In short those winners who have beaten their rivals by larger difference at the weights will be awarded a higher zipf_rtg than those who narrowly beat rivals. Each race in a group is assessed using the other races in the same group, so a race in Class 1 was assessed using the other N races in the group, which produces a difference between the winner of one race and the winners of the others. The average will always be zero (or very close to zero).
The use of zipf_init
only serves as an example here, the second parameter, which groups races together according to a variable the user enters, is very important. Ideally each group should contain horses of a similar ability, so in the UK Class 1 races are contested by better horses than Class 2 races, however, within each class there are likely to be further differences. Class 1 races in this dataset also include Group 1, 2, 3 and Listed races (see the major
variable), which are contested by horses of differing abilities. Experience and domain-expertise can help establish rough groups, but unless the number of races is large, then splitting the races into smaller and smaller groups isn’t wise.
zipf_init
, as it’s name suggests, only initialises a handicap, within each group.
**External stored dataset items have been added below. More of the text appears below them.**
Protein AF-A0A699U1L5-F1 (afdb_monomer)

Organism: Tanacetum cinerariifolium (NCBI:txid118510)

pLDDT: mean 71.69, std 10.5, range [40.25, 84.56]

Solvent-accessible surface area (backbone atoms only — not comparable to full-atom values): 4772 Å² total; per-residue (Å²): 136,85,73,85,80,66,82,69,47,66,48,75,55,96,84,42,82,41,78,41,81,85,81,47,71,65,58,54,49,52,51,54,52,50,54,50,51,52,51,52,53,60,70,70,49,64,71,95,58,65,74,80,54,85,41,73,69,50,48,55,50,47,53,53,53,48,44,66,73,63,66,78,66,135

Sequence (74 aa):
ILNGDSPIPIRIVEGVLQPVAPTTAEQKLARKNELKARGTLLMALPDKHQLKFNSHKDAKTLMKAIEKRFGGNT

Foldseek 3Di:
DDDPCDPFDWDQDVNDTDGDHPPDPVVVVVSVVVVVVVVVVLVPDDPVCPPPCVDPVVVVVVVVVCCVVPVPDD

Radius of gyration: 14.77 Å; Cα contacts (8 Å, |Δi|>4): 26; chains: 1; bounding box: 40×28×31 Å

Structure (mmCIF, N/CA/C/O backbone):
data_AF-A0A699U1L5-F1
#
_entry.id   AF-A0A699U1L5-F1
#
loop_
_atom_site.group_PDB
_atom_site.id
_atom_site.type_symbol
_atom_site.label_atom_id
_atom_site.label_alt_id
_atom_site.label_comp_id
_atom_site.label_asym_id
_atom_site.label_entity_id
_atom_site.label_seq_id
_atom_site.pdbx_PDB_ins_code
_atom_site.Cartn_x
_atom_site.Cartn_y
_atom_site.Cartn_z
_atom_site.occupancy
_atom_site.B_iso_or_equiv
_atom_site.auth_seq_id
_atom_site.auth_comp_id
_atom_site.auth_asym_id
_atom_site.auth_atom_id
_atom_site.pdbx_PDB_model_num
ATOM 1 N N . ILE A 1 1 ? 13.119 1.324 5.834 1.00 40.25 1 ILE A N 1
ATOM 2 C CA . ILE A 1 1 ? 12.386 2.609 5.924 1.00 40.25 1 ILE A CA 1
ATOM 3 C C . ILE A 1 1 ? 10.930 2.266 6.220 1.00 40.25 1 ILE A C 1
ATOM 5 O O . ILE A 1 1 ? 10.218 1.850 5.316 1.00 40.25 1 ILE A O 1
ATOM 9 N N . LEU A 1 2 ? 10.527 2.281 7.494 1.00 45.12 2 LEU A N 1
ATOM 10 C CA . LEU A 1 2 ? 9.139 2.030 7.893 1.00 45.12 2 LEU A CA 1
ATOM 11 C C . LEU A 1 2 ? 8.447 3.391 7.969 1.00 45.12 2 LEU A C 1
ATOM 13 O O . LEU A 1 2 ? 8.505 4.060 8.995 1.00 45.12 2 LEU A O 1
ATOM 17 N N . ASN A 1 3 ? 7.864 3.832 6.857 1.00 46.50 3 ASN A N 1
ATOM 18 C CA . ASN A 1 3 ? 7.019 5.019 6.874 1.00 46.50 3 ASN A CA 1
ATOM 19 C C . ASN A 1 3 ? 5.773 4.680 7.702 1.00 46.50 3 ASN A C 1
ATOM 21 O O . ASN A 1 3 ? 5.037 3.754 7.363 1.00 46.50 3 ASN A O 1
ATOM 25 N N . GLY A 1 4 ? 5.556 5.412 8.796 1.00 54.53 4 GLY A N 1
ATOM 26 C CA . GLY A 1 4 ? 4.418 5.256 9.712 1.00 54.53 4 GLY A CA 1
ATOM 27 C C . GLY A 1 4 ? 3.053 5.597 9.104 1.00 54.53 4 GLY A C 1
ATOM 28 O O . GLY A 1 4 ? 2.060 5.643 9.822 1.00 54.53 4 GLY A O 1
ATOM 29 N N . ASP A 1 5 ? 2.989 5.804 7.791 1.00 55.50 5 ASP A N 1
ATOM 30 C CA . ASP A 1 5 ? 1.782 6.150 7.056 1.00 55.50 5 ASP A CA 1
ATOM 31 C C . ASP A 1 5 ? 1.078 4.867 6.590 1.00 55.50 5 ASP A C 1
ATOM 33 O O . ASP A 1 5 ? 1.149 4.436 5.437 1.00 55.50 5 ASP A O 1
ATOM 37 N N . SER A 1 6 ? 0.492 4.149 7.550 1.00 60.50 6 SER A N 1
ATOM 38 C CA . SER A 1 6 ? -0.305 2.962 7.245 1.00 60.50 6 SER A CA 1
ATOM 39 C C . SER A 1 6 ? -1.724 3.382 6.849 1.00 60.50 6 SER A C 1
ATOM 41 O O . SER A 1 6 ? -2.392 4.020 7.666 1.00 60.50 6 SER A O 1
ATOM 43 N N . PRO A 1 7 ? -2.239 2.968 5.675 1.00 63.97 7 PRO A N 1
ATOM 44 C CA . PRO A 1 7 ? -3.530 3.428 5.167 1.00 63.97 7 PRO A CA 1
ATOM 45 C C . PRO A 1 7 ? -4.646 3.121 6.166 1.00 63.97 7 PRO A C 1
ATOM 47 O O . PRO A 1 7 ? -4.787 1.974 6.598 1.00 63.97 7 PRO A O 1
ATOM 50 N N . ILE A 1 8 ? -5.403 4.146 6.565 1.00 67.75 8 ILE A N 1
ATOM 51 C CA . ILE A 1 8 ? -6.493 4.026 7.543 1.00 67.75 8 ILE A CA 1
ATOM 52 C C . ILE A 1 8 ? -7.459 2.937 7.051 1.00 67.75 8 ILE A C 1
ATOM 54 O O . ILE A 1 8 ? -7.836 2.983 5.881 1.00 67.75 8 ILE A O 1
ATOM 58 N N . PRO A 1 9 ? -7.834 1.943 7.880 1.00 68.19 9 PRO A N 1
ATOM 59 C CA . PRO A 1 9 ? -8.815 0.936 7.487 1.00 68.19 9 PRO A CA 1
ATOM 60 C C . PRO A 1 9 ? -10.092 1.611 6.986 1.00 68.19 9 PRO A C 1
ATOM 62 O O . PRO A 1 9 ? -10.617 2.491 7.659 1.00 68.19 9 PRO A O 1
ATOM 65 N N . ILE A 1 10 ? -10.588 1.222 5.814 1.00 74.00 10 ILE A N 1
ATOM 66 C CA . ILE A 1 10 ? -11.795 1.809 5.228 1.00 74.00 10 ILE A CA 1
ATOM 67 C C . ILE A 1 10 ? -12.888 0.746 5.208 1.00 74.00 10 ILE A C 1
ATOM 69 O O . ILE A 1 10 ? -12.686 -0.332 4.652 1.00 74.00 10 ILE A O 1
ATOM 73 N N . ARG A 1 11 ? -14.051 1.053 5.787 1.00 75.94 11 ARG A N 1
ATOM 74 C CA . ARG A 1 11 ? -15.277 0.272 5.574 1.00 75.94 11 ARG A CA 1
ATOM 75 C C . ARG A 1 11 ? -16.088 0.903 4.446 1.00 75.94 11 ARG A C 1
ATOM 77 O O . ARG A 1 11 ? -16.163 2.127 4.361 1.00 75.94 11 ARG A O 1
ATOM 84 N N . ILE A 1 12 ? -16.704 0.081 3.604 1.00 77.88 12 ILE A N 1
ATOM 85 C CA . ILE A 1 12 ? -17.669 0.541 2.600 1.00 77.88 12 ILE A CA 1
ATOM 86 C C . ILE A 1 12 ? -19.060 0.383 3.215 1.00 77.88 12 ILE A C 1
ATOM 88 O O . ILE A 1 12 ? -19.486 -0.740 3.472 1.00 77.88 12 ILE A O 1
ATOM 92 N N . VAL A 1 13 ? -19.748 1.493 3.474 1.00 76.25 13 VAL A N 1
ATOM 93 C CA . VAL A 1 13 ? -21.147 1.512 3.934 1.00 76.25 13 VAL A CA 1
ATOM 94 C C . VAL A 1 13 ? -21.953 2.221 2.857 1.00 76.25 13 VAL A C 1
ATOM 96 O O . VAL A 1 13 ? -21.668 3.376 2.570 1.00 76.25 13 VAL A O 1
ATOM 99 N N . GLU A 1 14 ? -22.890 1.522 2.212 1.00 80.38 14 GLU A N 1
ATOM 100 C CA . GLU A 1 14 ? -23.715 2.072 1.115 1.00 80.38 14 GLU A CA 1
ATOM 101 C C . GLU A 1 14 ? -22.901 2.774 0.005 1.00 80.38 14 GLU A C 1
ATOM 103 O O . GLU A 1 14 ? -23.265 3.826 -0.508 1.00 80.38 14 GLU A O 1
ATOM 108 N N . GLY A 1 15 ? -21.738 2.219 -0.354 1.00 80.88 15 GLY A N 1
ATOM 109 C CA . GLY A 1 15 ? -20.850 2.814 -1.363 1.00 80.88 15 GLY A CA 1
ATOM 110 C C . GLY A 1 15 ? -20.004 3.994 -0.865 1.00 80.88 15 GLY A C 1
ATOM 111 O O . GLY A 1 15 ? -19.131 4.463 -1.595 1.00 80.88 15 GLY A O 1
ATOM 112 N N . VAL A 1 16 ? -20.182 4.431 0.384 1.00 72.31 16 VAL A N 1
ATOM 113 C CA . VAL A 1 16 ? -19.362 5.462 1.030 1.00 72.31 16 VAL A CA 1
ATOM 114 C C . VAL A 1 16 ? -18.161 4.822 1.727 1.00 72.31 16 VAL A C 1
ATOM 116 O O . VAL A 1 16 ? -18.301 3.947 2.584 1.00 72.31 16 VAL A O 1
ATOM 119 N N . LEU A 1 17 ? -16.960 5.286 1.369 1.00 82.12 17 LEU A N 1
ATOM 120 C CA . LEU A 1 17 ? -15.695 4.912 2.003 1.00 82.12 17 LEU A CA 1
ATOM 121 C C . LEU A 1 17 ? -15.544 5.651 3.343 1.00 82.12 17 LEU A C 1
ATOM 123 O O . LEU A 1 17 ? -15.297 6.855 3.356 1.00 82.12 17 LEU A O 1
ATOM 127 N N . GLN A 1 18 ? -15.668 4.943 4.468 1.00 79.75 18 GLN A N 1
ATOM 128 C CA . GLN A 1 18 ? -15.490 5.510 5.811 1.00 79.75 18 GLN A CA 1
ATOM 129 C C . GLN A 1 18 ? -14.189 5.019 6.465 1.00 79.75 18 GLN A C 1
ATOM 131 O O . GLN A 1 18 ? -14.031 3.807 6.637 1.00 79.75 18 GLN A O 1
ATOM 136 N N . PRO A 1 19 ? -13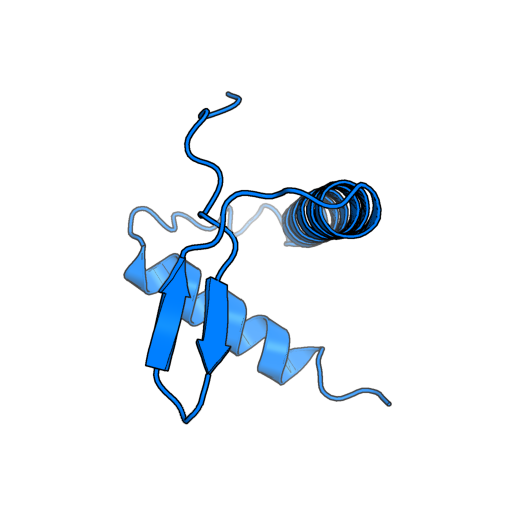.280 5.923 6.880 1.00 71.38 19 PRO A N 1
ATOM 137 C CA . PRO A 1 19 ? -12.110 5.570 7.677 1.00 71.38 19 PRO A CA 1
ATOM 138 C C . PRO A 1 19 ? -12.529 5.097 9.075 1.00 71.38 19 PRO A C 1
ATOM 140 O O . PRO A 1 19 ? -13.334 5.739 9.746 1.00 71.38 19 PRO A O 1
ATOM 143 N N . VAL A 1 20 ? -11.973 3.979 9.531 1.00 70.56 20 VAL A N 1
ATOM 144 C CA . VAL A 1 20 ? -12.258 3.364 10.830 1.00 70.56 20 VAL A CA 1
ATOM 145 C C . VAL A 1 20 ? -10.942 3.106 11.546 1.00 70.56 20 VAL A C 1
ATOM 147 O O . VAL A 1 20 ? -9.994 2.575 10.968 1.00 70.56 20 VAL A O 1
ATOM 150 N N . ALA A 1 21 ? -10.877 3.468 12.826 1.00 72.00 21 ALA A N 1
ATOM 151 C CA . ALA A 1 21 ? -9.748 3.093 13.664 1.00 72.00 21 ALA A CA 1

The next step is to establish the differences between these groups, ie. the difference between an average winner of a Class 1 race vs a Class 2 race, or the difference between an average Group 1 winner and an average Group 2 winner. A possible solution could be to use existing ratings, in this dataset there is the official_rating
variable which is the ratings assigned by the BHA, which could be used as a guide to establish the differences between Class 1 and Class 2, eg:
# copy races dataframe so we can work on it
tmpdf <- races
# as the dataset contains a lot of 2yo's a lot of horses have an official_rating of 0, where NA is more appropriate
tmpdf$official_rating[which(tmpdf$official_rating == 0)] <- NA
# now group the races according to race_class and calculate the average official_rating
tmpdf %>%
group_by(race_class) %>%
summarise(avg_rating = mean(official_rating, na.rm = TRUE))
## Source: local data frame [7 x 2]
##
## race_class avg_rating
## (chr) (dbl)
## 1 Class 1 96.74823
## 2 Class 2 85.78538
## 3 Class 3 79.01458
## 4 Class 4 71.50265
## 5 Class 5 61.46076
## 6 Class 6 53.21881
## 7 Irish 79.53040
The difference in race_class
is clear and could be used (temporarily at least) to establish the difference between one group and another. Establishing the differences is a challenge, and the RcappeR package can’t offer a solution (at the moment at least).
These ratings found in the hcp
list can be merged with the subset_races
via the RcappeR function merge_zipf_init
, which is done now, the function can calculate ratings for all runners by entering the diff_wgts
variable into the btn_var
param. The average ratings per race_class
established above will be used as an example, average Class 1 race winner will be awarded 97, while average Class 2 winner 86.
The code below also subsets Class 1 races that will be used to handicap the Listed race extracted earlier, the Zetland Stakes.
# merge list returned by zipf_init and subset_races
subset_races <- merge_zipf_init(zipf_list = hcp, races = subset_races, btn_var = "diff_wgts")
# use average ratings per group
subset_races$zipf_rtg[which(subset_races$race_class == "Class 1")] <- 97 + subset_races$zipf_rtg[which(subset_races$race_class == "Class 1")]
subset_races$zipf_rtg[which(subset_races$race_class == "Class 2")] <- 86 + subset_races$zipf_rtg[which(subset_races$race_class == "Class 2")]
class1_races <- subset_races %>% filter(race_class == "Class 1")
Now to show zipf_hcp
, we have a group of races that have been handicapped and ratings calculated, class1_races
, and we have a race that requires handicapping zetland_stakes
. The zipf_hcp
function uses a collection of similar races and their ratings, to calculate potential ratings for the winner of a new, un-rated race.
hcp <- zipf_hcp(race = zetland_stakes, past_races = class1_races, race_id = c("race_date", "race_time", "track"), btn_var = "diff_wgts", rating = "zipf_rtg")
plot(hcp)
The plot shows a distribution of potential ratings for the winner of the Zetland Stakes, these potential ratings are calculated using each of the races in class1_races
, the average rating, 102.1751563 is also shown. As the plot suggests, using more races would likely strengthen the confidence in a rating.